Why BigQuery Is Where This Problem Gets Expensive
BigQuery is great at removing infrastructure complexity. There's no cluster to provision, no node type to select, and no autoscaling policy to wire together manually. You simply write queries and jobs run; Google handles the underlying infrastructure.
The cost model, though, creates a structural problem that, as we saw with our customer, neither FinOps nor engineering can solve alone.
BigQuery charges by slot usage, not by infrastructure. A slot is Google's abstracted unit of compute, which combines CPU, memory, & I/O into a single billable resource.
Traditionally, you can set up your slots like this:
- Buy a baseline amount upfront at a committed rate
- Set an autoscale maximum for demand spikes at a higher pay-as-you-go rate and
- Distribute those slots across reservations scoped to your teams & workloads
This configuration determines your bill & your query performance simultaneously.
However, between baseline slots, reservations, & autoscaling slots, there’s potential for a staggering amount of BigQuery waste.

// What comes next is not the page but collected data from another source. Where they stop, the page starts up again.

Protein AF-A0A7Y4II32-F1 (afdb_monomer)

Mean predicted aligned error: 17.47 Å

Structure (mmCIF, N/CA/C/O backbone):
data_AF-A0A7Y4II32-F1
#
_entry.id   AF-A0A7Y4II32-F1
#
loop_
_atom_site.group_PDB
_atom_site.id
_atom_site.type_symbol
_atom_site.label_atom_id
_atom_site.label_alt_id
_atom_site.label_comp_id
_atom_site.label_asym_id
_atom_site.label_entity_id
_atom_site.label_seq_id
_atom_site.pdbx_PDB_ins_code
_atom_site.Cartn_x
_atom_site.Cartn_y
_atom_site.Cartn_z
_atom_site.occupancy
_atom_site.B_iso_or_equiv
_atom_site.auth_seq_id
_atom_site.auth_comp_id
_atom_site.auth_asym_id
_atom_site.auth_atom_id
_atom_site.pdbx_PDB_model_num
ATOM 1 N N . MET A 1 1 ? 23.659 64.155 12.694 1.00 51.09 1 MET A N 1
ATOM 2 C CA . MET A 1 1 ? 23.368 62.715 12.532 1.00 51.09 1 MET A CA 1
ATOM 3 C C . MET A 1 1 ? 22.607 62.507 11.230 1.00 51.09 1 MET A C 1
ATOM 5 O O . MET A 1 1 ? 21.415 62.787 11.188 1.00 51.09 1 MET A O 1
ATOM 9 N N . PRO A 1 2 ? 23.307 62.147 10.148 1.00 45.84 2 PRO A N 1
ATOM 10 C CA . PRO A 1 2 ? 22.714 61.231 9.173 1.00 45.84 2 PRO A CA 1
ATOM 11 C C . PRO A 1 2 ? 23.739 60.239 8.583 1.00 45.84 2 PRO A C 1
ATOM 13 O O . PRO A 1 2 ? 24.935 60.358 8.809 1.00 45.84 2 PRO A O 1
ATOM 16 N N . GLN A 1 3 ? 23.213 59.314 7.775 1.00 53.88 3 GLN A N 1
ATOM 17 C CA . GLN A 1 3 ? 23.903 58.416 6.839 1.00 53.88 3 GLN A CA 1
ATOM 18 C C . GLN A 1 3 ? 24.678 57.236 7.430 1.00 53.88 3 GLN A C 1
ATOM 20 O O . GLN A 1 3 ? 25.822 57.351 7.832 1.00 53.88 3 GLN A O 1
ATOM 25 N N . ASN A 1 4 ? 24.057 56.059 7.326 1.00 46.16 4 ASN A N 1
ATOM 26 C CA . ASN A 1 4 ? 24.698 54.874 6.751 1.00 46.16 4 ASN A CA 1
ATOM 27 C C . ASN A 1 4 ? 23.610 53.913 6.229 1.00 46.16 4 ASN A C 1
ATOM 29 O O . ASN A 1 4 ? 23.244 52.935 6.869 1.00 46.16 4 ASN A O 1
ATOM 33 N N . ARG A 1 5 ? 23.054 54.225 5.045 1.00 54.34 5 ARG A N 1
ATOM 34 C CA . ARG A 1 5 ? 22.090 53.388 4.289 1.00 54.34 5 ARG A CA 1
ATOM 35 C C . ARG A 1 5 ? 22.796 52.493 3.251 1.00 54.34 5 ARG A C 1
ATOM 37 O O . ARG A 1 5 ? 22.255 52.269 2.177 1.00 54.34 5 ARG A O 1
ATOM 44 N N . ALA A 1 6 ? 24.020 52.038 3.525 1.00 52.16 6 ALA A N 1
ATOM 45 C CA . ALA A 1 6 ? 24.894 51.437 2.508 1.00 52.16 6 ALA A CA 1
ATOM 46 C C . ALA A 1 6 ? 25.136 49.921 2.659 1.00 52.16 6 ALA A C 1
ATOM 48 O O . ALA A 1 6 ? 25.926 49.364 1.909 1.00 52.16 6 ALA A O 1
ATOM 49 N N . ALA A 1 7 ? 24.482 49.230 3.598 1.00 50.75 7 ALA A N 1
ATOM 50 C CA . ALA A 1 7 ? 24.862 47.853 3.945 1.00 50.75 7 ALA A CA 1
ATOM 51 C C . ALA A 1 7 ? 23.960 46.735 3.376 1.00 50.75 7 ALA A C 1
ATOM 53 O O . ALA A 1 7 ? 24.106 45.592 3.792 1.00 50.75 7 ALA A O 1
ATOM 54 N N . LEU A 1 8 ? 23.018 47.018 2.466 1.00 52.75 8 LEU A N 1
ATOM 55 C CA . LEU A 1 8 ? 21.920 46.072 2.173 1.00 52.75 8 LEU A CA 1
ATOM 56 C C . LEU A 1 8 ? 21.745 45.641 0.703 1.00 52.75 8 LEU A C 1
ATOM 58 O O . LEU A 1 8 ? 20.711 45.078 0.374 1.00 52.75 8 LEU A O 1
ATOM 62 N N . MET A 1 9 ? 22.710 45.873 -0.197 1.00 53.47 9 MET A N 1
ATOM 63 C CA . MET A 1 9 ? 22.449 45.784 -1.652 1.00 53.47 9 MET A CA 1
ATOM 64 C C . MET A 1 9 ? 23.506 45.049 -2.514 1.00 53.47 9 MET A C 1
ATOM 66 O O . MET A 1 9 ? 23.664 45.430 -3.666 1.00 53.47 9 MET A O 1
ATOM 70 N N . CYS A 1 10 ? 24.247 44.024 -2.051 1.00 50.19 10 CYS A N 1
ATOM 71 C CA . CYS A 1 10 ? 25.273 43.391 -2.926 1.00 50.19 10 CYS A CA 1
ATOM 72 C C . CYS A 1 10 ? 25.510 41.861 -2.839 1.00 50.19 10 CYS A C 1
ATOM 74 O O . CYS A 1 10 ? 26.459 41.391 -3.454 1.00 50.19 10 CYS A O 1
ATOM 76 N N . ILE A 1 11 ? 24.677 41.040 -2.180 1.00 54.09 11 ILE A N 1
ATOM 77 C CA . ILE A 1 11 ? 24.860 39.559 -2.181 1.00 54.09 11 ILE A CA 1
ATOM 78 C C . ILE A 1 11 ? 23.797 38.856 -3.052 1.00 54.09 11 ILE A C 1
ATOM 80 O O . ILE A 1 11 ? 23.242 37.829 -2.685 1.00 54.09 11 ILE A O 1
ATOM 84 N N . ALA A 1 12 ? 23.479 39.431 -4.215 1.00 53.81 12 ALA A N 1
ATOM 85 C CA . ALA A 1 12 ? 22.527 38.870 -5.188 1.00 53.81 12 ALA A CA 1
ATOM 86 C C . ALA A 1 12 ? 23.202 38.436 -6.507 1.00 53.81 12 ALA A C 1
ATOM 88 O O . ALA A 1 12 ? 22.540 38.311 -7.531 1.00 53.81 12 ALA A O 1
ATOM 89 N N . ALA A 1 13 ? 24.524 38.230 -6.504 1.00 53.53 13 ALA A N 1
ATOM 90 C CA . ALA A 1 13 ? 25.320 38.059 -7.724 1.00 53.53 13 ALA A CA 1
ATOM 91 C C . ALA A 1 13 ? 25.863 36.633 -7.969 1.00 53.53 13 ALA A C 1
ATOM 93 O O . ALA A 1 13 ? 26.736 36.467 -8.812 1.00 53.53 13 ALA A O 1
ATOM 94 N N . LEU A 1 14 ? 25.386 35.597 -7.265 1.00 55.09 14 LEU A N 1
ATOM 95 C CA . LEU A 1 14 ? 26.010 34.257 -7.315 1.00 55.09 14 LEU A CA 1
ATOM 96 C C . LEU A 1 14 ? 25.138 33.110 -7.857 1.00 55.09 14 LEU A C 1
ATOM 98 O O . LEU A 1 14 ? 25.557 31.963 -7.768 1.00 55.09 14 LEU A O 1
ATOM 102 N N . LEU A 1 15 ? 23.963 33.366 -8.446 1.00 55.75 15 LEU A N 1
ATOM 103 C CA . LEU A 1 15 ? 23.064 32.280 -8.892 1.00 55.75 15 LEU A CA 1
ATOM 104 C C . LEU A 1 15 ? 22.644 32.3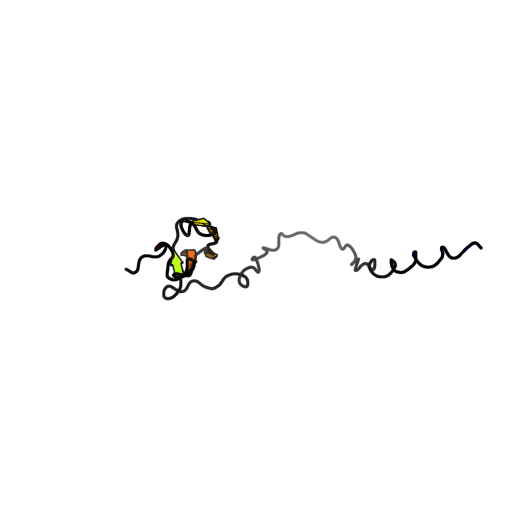21 -10.372 1.00 55.75 15 LEU A C 1
ATOM 106 O O . LEU A 1 15 ? 21.757 31.576 -10.767 1.00 55.75 15 LEU A O 1
ATOM 110 N N . MET A 1 16 ? 23.294 33.134 -11.211 1.00 59.44 16 MET A N 1
ATOM 111 C CA . MET A 1 16 ? 22.991 33.215 -12.652 1.00 59.44 16 MET A CA 1
ATOM 112 C C . MET A 1 16 ? 24.219 32.943 -13.534 1.00 59.44 16 MET A C 1
ATOM 114 O O . MET A 1 16 ? 24.576 33.731 -14.402 1.00 59.44 16 MET A O 1
ATOM 118 N N . ALA A 1 17 ? 24.855 31.795 -13.312 1.00 51.69 17 ALA A N 1
ATOM 119 C CA . ALA A 1 17 ? 25.601 31.068 -14.338 1.00 51.69 17 ALA A CA 1
ATOM 120 C C . ALA A 1 17 ? 24.953 29.671 -14.383 1.00 51.69 17 ALA A C 1
ATOM 122 O O . ALA A 1 17 ? 25.173 28.854 -13.502 1.00 51.69 17 ALA A O 1
ATOM 123 N N . GLY A 1 18 ? 23.986 29.391 -15.253 1.00 50.09 18 GLY A N 1
ATOM 124 C CA . GLY A 1 18 ? 24.074 29.612 -16.690 1.00 50.09 18 GLY A CA 1
ATOM 125 C C . GLY A 1 18 ? 24.881 28.484 -17.337 1.00 50.09 18 GLY A C 1
ATOM 126 O O . GLY A 1 18 ? 25.857 28.753 -18.022 1.00 50.09 18 GLY A O 1
ATOM 127 N N . CYS A 1 19 ? 24.497 27.221 -17.107 1.00 53.03 19 CYS A N 1
ATOM 128 C CA . CYS A 1 19 ? 24.899 26.092 -17.952 1.00 53.03 19 CYS A CA 1
ATOM 129 C C . CYS A 1 19 ? 24.028 26.126 -19.220 1.00 53.03 19 CYS A C 1
ATOM 131 O O . CYS A 1 19 ? 23.073 25.368 -19.369 1.00 53.03 19 CYS A O 1
ATOM 133 N N . GLY A 1 20 ? 24.283 27.118 -20.075 1.00 46.88 20 GLY A N 1
ATOM 134 C CA . GLY A 1 20 ? 23.700 27.221 -21.409 1.00 46.88 20 GLY A CA 1
ATOM 135 C C . GLY A 1 20 ? 24.550 26.416 -22.381 1.00 46.88 20 GLY A C 1
ATOM 136 O O . GLY A 1 20 ? 25.460 26.964 -22.998 1.00 46.88 20 GLY A O 1
ATOM 137 N N . GLY A 1 21 ? 24.287 25.112 -22.464 1.00 42.53 21 GLY A N 1
ATOM 138 C CA . GLY A 1 21 ? 24.806 24.257 -23.529 1.00 42.53 21 GLY A CA 1
ATOM 139 C C . GLY A 1 21 ? 24.138 24.612 -24.856 1.00 42.53 21 GLY A C 1
ATOM 140 O O . GLY A 1 21 ? 22.928 24.819 -24.907 1.00 42.53 21 GLY A O 1
ATOM 141 N N . ALA A 1 22 ? 24.958 24.735 -25.896 1.00 40.22 22 ALA A N 1
ATOM 142 C CA . ALA A 1 22 ? 24.579 25.094 -27.253 1.00 40.22 22 ALA A CA 1
ATOM 143 C C . ALA A 1 22 ? 23.428 24.235 -27.804 1.00 40.22 22 ALA A C 1
ATOM 145 O O . ALA A 1 22 ? 23.353 23.032 -27.560 1.00 40.22 22 ALA A O 1
ATOM 146 N N . MET A 1 23 ? 22.548 24.884 -28.567 1.00 47.25 23 MET A N 1
ATOM 147 C CA . MET A 1 23 ? 21.540 24.228 -29.389 1.00 47.25 23 MET A CA 1
ATOM 148 C C . MET A 1 23 ? 22.250 23.563 -30.570 1.00 47.25 23 MET A C 1
ATOM 150 O O . MET A 1 23 ? 22.870 24.267 -31.365 1.00 47.25 23 MET A O 1
ATOM 154 N N . ASP A 1 24 ? 22.149 22.241 -30.677 1.00 38.00 24 ASP A N 1
ATOM 155 C CA . ASP A 1 24 ? 22.428 21.512 -3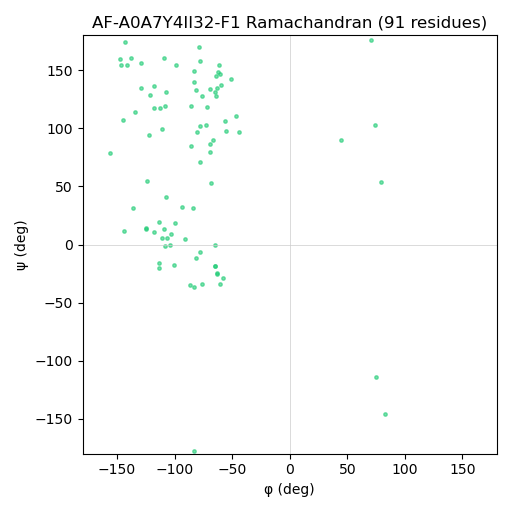1.913 1.00 38.00 24 ASP A CA 1
ATOM 156 C C . ASP A 1 24 ? 21.130 20.819 -32.339 1.00 38.00 24 ASP A C 1
ATOM 158 O O . ASP A 1 24 ? 20.519 20.045 -31.597 1.00 38.00 24 ASP A O 1
ATOM 162 N N . GLU A 1 25 ? 20.655 21.225 -33.508 1.00 48.72 25 GLU A N 1
ATOM 163 C CA . GLU A 1 25 ? 19.441 20.763 -34.155 1.00 48.72 25 GLU A CA 1
ATOM 164 C C . GLU A 1 25 ? 19.748 19.431 -34.846 1.00 48.72 25 GLU A C 1
ATOM 166 O O . GLU A 1 25 ? 20.265 19.398 -35.959 1.00 48.72 25 GLU A O 1
ATOM 171 N N . ALA A 1 26 ? 19.439 18.317 -34.1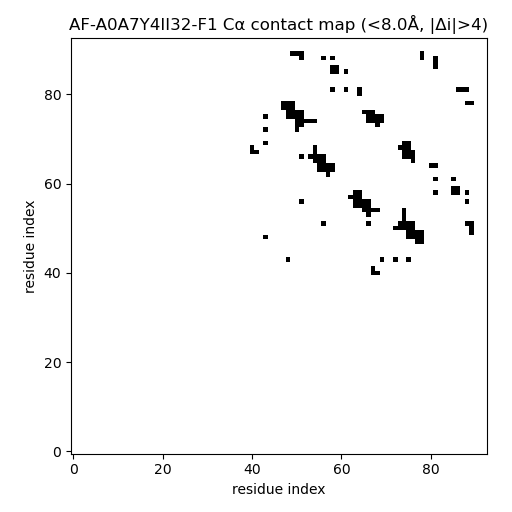84 1.00 45.62 26 ALA A N 1
ATOM 172 C CA . ALA A 1 26 ? 19.457 17.002 -34.811 1.00 45.62 26 ALA A CA 1
ATOM 173 C C . ALA A 1 26 ? 18.338 16.128 -34.234 1.00 45.62 26 ALA A C 1
ATOM 175 O O . ALA A 1 26 ? 18.401 15.675 -33.096 1.00 45.62 26 ALA A O 1
ATOM 176 N N . THR A 1 27 ? 17.307 15.922 -35.056 1.00 46.03 27 THR A N 1
ATOM 177 C CA . THR A 1 27 ? 16.413 14.756 -35.064 1.00 46.03 27 THR A CA 1
ATOM 178 C C . THR A 1 27 ? 15.928 14.279 -33.691 1.00 46.03 27 THR A C 1
ATOM 180 O O . THR A 1 27 ? 16.485 13.369 -33.083 1.00 46.03 27 THR A O 1
ATOM 183 N N . ALA A 1 28 ? 14.799 14.833 -33.247 1.00 44.94 28 ALA A N 1
ATOM 184 C CA . ALA A 1 28 ? 13.991 14.237 -32.191 1.00 44.94 28 ALA A CA 1
ATOM 185 C C . ALA A 1 28 ? 13.331 12.940 -32.702 1.00 44.94 28 ALA A C 1
ATOM 187 O O . ALA A 1 28 ? 12.155 12.914 -33.061 1.00 44.94 28 ALA A O 1
ATOM 188 N N . GLU A 1 29 ? 14.092 11.849 -32.733 1.00 44.41 29 GLU A N 1
ATOM 189 C CA . GLU A 1 29 ? 13.511 10.529 -32.511 1.00 44.41 29 GLU A CA 1
ATOM 190 C C . GLU A 1 29 ? 12.998 10.540 -31.062 1.00 44.41 29 GLU A C 1
ATOM 192 O O . GLU A 1 29 ? 13.758 10.925 -30.165 1.00 44.41 29 GLU A O 1
ATOM 197 N N . PRO A 1 30 ? 11.729 10.192 -30.777 1.00 41.03 30 PRO A N 1
ATOM 198 C CA . PRO A 1 30 ? 11.297 10.017 -29.404 1.00 41.03 30 PRO A CA 1
ATOM 199 C C . PRO A 1 30 ? 12.037 8.795 -28.869 1.00 41.03 30 PRO A C 1
ATOM 201 O O . PRO A 1 30 ? 11.582 7.661 -29.003 1.00 41.03 30 PRO A O 1
ATOM 204 N N . SER A 1 31 ? 13.214 9.036 -28.295 1.00 40.53 31 SER A N 1
ATOM 205 C CA . SER A 1 31 ? 13.910 8.069 -27.472 1.00 40.53 31 SER A CA 1
ATOM 206 C C . SER A 1 31 ? 12.923 7.705 -26.379 1.00 40.53 31 SER A C 1
ATOM 208 O O . SER A 1 31 ? 12.576 8.535 -25.533 1.00 40.53 31 SER A O 1
ATOM 210 N N . THR A 1 32 ? 12.377 6.495 -26.495 1.00 51.00 32 THR A N 1
ATOM 211 C CA . THR A 1 32 ? 11.588 5.816 -25.480 1.00 51.00 32 THR A CA 1
ATOM 212 C C . THR A 1 32 ? 12.314 6.006 -24.166 1.00 51.00 32 THR A C 1
ATOM 214 O O . THR A 1 32 ? 13.274 5.302 -23.857 1.00 51.00 32 THR A O 1
ATOM 217 N N . THR A 1 33 ? 11.870 7.009 -23.415 1.00 45.31 33 THR A N 1
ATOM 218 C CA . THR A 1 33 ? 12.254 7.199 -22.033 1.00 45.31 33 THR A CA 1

For instance, because teams purchase a fixed amount of slots for a fixed amount of time at a specific rate, teams still risk wasting paid capacity because their workloads don’t consistently use it.
When setting an autoscale maximum, if it’s set too high after a one-time spike, and nobody manually lowers the ceiling after, every time the autoscale kicks in for a demand increase, BigQuery scales up to that ceiling.
Because you’re billed for however many slots BigQuery spins up, you’re paying for more than your workload actually needs.
The 60-second minimum billing window makes this worse: even a short burst gets billed for a full minute at whatever scale BigQuery reached.
For batch & interactive workloads that share the same reservation, BigQuery doesn't inherently know which is more urgent. When a batch job runs (like a large overnight ETL), it consumes a chunk of the reservation’s capacity. So if an analyst runs a query or a dashboard refreshes during the batch job, it must wait in the queue for slots to free up.
The cost here isn’t obvious at first. Because you’re paying for baseline slots either way, the batch job consuming them doesn’t change your committed spend, it just makes it look like you have a capacity problem. The typical response is to buy more baseline slots, which only increases your spend and leaves the issue festering.
BigQuery’s sneaky ways of inflating costs is then exacerbated by a bigger problem: the disconnect between FinOps & engineering.
The Slot Problem Is Really a Coordination Problem
The coordination problem between FinOps & engineering has a price tag. According to Harness, 52% of engineering leaders said this misalignment was the leading cause of cloud infrastructure costs, which is projected to reach $44.5 billion this year.
We’ve seen this with our own customers working in BigQuery:
When an engineering team notices their services that depend on BigQuery are slowing down or timing out, they escalate to a platform team. The platform team then looks at the reservation and sees high autoscale spillover. They follow up by requesting more reservations.
FinOps then reviews the request against org-level commitments & existing reservation allocations. Increasing baseline slots for one reservation is not just a local change, it also requires either:
- Reallocating capacity from another reservation — which risks impacting a different workload
- Increasing overall commitments — which carries long-term cost implications
Without clear visibility into which reservations are consistently underutilized and which are genuinely capacity-constrained, these optimization decisions become inherently conservative. And while idle slot sharing helps absorb short term imbalance, it does not provide a reliable signal for structural reallocation.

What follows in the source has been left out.